- _WHAT THE EXERCISE ASKS_: The data below holds a line containing "ATOM 26 C CA" and a line containing "ATOM 59 C C"; please quote exactly those two lines and every line between them, and nothing else.

GIVEN RECORDS Start Marker

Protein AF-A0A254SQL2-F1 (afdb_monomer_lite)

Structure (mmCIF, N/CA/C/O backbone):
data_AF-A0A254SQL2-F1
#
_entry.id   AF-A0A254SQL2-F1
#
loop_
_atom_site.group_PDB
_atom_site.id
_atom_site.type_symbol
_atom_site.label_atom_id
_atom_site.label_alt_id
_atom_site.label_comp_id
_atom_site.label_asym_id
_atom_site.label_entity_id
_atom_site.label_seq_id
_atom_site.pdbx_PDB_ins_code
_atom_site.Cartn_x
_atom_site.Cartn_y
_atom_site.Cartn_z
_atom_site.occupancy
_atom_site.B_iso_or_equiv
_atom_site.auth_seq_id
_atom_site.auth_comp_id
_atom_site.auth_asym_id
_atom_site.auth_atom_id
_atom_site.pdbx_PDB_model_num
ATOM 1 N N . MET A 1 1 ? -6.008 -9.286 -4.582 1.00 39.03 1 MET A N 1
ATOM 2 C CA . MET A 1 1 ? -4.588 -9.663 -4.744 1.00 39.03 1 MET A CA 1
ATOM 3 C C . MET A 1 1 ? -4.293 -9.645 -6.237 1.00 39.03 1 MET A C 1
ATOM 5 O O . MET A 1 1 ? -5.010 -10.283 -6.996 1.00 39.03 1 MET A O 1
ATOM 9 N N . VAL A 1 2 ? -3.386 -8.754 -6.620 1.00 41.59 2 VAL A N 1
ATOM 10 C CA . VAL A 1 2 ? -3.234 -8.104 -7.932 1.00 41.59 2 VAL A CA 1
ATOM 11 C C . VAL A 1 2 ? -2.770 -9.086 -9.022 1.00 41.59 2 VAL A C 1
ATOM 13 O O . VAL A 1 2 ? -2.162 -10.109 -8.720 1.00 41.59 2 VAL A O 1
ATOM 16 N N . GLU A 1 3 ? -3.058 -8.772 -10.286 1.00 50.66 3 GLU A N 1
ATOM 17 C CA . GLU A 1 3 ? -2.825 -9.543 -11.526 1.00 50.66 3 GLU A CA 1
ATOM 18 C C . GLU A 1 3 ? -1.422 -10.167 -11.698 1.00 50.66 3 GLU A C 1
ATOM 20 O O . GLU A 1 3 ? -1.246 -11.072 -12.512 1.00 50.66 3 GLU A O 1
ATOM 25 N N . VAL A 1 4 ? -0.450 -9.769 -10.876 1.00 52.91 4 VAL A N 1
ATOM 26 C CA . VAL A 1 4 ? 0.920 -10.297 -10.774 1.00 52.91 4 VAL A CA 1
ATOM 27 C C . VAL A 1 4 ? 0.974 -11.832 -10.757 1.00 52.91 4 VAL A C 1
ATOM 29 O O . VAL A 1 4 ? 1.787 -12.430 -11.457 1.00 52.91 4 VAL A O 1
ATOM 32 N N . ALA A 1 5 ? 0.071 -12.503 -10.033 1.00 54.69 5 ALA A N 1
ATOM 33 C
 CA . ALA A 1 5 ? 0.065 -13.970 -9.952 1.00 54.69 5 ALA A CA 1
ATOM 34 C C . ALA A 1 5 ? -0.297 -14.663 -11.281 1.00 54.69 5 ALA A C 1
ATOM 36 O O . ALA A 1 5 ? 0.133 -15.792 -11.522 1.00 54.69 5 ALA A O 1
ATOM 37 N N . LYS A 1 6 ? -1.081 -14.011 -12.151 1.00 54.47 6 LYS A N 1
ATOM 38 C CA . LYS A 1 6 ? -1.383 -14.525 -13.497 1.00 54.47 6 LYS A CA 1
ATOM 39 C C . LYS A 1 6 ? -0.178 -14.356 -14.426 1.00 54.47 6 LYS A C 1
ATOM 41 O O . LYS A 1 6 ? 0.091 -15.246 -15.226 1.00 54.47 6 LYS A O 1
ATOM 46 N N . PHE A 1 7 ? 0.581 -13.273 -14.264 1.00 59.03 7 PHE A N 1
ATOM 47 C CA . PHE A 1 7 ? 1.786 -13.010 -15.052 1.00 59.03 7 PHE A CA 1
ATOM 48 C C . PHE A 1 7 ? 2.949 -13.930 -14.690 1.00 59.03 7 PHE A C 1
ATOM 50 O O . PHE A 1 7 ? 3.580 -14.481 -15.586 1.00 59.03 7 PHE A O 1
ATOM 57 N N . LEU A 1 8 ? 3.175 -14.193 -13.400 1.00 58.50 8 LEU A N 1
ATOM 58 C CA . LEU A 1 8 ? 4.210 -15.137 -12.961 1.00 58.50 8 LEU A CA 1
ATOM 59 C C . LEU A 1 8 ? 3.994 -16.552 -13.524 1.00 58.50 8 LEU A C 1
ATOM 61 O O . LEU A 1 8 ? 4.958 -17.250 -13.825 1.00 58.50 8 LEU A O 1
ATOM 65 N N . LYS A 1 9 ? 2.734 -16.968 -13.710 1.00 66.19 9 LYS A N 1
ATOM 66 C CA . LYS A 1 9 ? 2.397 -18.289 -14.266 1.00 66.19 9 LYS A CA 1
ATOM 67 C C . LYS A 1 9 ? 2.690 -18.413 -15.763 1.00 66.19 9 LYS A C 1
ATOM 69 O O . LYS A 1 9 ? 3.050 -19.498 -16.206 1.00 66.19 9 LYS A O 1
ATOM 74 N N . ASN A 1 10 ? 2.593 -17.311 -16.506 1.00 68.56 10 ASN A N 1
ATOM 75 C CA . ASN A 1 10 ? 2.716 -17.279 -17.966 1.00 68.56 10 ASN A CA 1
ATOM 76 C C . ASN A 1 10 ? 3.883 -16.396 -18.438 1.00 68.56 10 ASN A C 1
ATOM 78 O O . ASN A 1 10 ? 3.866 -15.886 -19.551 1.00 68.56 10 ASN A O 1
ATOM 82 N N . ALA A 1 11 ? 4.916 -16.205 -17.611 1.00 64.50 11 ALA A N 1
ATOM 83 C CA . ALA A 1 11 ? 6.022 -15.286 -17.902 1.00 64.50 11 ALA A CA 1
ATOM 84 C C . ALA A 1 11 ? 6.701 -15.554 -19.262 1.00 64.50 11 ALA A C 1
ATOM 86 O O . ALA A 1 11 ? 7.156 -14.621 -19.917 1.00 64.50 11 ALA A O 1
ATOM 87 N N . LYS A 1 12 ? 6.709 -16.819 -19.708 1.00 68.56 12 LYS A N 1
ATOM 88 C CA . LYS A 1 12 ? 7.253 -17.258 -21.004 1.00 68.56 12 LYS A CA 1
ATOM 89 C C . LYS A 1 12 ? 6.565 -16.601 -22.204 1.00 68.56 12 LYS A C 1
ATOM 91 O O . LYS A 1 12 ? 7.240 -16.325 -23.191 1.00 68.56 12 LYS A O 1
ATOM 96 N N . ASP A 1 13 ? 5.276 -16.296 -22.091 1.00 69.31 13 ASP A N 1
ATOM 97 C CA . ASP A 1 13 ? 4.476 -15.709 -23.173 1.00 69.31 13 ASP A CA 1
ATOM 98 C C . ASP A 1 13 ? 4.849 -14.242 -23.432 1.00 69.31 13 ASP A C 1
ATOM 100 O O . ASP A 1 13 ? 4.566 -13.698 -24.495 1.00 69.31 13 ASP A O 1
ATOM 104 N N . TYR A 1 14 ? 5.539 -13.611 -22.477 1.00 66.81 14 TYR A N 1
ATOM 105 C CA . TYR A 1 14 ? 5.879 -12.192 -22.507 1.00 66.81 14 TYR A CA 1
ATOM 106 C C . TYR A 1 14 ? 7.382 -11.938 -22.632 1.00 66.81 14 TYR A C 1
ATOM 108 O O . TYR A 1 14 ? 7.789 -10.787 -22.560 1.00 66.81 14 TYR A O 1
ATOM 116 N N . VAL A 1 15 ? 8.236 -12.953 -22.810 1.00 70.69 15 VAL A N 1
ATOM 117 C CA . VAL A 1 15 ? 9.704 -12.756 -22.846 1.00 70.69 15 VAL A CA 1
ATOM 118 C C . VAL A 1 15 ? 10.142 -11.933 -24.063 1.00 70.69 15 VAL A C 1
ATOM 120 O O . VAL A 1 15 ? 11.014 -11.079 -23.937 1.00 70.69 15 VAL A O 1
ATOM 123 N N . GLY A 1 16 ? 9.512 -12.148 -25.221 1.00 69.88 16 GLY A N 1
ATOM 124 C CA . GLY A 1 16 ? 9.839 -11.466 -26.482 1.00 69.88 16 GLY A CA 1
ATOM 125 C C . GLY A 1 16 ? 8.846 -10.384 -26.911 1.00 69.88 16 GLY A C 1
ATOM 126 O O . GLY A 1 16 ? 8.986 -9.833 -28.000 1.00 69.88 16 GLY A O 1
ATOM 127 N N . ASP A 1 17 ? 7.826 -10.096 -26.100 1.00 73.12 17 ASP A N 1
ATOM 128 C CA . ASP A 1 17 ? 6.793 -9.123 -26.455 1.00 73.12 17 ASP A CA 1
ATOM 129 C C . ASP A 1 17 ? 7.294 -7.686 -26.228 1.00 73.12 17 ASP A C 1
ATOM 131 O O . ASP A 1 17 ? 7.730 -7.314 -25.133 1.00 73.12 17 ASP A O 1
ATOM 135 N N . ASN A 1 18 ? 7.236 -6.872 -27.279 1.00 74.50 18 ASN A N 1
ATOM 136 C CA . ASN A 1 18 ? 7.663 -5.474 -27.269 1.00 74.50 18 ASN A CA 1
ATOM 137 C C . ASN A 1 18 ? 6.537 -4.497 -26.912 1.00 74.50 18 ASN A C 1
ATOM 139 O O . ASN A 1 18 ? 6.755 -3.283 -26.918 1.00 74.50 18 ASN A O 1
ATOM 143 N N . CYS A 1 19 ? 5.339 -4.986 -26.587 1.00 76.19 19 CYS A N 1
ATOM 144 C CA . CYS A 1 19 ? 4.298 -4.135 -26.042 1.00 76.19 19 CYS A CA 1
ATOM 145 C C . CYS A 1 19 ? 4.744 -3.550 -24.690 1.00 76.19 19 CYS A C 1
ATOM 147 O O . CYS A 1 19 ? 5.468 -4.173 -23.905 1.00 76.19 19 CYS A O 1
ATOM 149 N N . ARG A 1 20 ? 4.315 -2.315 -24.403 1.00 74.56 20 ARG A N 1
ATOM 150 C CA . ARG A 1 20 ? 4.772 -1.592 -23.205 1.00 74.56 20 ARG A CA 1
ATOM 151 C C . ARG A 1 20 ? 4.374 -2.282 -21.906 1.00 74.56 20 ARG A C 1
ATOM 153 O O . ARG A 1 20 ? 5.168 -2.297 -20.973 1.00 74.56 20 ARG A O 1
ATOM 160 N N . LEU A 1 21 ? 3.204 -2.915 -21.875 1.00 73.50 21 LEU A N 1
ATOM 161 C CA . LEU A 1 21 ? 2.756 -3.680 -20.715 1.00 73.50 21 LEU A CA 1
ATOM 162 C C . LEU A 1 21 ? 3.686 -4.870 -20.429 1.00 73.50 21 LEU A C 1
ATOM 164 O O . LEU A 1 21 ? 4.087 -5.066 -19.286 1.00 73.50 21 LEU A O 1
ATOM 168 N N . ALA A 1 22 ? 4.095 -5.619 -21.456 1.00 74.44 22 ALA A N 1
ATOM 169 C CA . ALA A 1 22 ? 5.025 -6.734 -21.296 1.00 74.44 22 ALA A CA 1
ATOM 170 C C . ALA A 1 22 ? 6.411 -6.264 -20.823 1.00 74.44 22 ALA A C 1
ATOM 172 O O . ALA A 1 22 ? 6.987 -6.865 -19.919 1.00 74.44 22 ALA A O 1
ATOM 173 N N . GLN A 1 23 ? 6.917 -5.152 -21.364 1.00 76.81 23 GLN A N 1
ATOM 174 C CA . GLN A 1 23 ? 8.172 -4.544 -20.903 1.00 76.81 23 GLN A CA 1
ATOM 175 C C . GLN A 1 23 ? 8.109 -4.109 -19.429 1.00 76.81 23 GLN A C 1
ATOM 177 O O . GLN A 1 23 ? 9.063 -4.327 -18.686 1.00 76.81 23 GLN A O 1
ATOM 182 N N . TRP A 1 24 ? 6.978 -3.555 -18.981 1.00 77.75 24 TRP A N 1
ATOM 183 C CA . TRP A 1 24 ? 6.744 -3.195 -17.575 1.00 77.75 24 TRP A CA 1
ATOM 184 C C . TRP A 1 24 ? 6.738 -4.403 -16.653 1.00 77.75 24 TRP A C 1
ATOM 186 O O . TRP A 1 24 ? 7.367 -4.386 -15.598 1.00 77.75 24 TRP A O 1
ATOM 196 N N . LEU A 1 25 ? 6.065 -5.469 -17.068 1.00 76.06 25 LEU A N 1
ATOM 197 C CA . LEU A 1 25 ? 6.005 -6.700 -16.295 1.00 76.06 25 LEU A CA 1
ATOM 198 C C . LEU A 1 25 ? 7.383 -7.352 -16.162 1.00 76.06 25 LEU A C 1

GIVEN RECORDS End Marker

- _SOLUTION TO THE PROBLEM_:
ATOM 26 C CA . VAL A 1 4 ? 0.920 -10.297 -10.774 1.00 52.91 4 VAL A CA 1
ATOM 27 C C . VAL A 1 4 ? 0.974 -11.832 -10.757 1.00 52.91 4 VAL A C 1
ATOM 29 O O . VAL A 1 4 ? 1.787 -12.430 -11.457 1.00 52.91 4 VAL A O 1
ATOM 32 N N . ALA A 1 5 ? 0.071 -12.503 -10.033 1.00 54.69 5 ALA A N 1
ATOM 33 C
 CA . ALA A 1 5 ? 0.065 -13.970 -9.952 1.00 54.69 5 ALA A CA 1
ATOM 34 C C . ALA A 1 5 ? -0.297 -14.663 -11.281 1.00 54.69 5 ALA A C 1
ATOM 36 O O . ALA A 1 5 ? 0.133 -15.792 -11.522 1.00 54.69 5 ALA A O 1
ATOM 37 N N . LYS A 1 6 ? -1.081 -14.011 -12.151 1.00 54.47 6 LYS A N 1
ATOM 38 C CA . LYS A 1 6 ? -1.383 -14.525 -13.497 1.00 54.47 6 LYS A CA 1
ATOM 39 C C . LYS A 1 6 ? -0.178 -14.356 -14.426 1.00 54.47 6 LYS A C 1
ATOM 41 O O . LYS A 1 6 ? 0.091 -15.246 -15.226 1.00 54.47 6 LYS A O 1
ATOM 46 N N . PHE A 1 7 ? 0.581 -13.273 -14.264 1.00 59.03 7 PHE A N 1
ATOM 47 C CA . PHE A 1 7 ? 1.786 -13.010 -15.052 1.00 59.03 7 PHE A CA 1
ATOM 48 C C . PHE A 1 7 ? 2.949 -13.930 -14.690 1.00 59.03 7 PHE A C 1
ATOM 50 O O . PHE A 1 7 ? 3.580 -14.481 -15.586 1.00 59.03 7 PHE A O 1
ATOM 57 N N . LEU A 1 8 ? 3.175 -14.193 -13.400 1.00 58.50 8 LEU A N 1
ATOM 58 C CA . LEU A 1 8 ? 4.210 -15.137 -12.961 1.00 58.50 8 LEU A CA 1
ATOM 59 C C . LEU A 1 8 ? 3.994 -16.552 -13.524 1.00 58.50 8 LEU A C 1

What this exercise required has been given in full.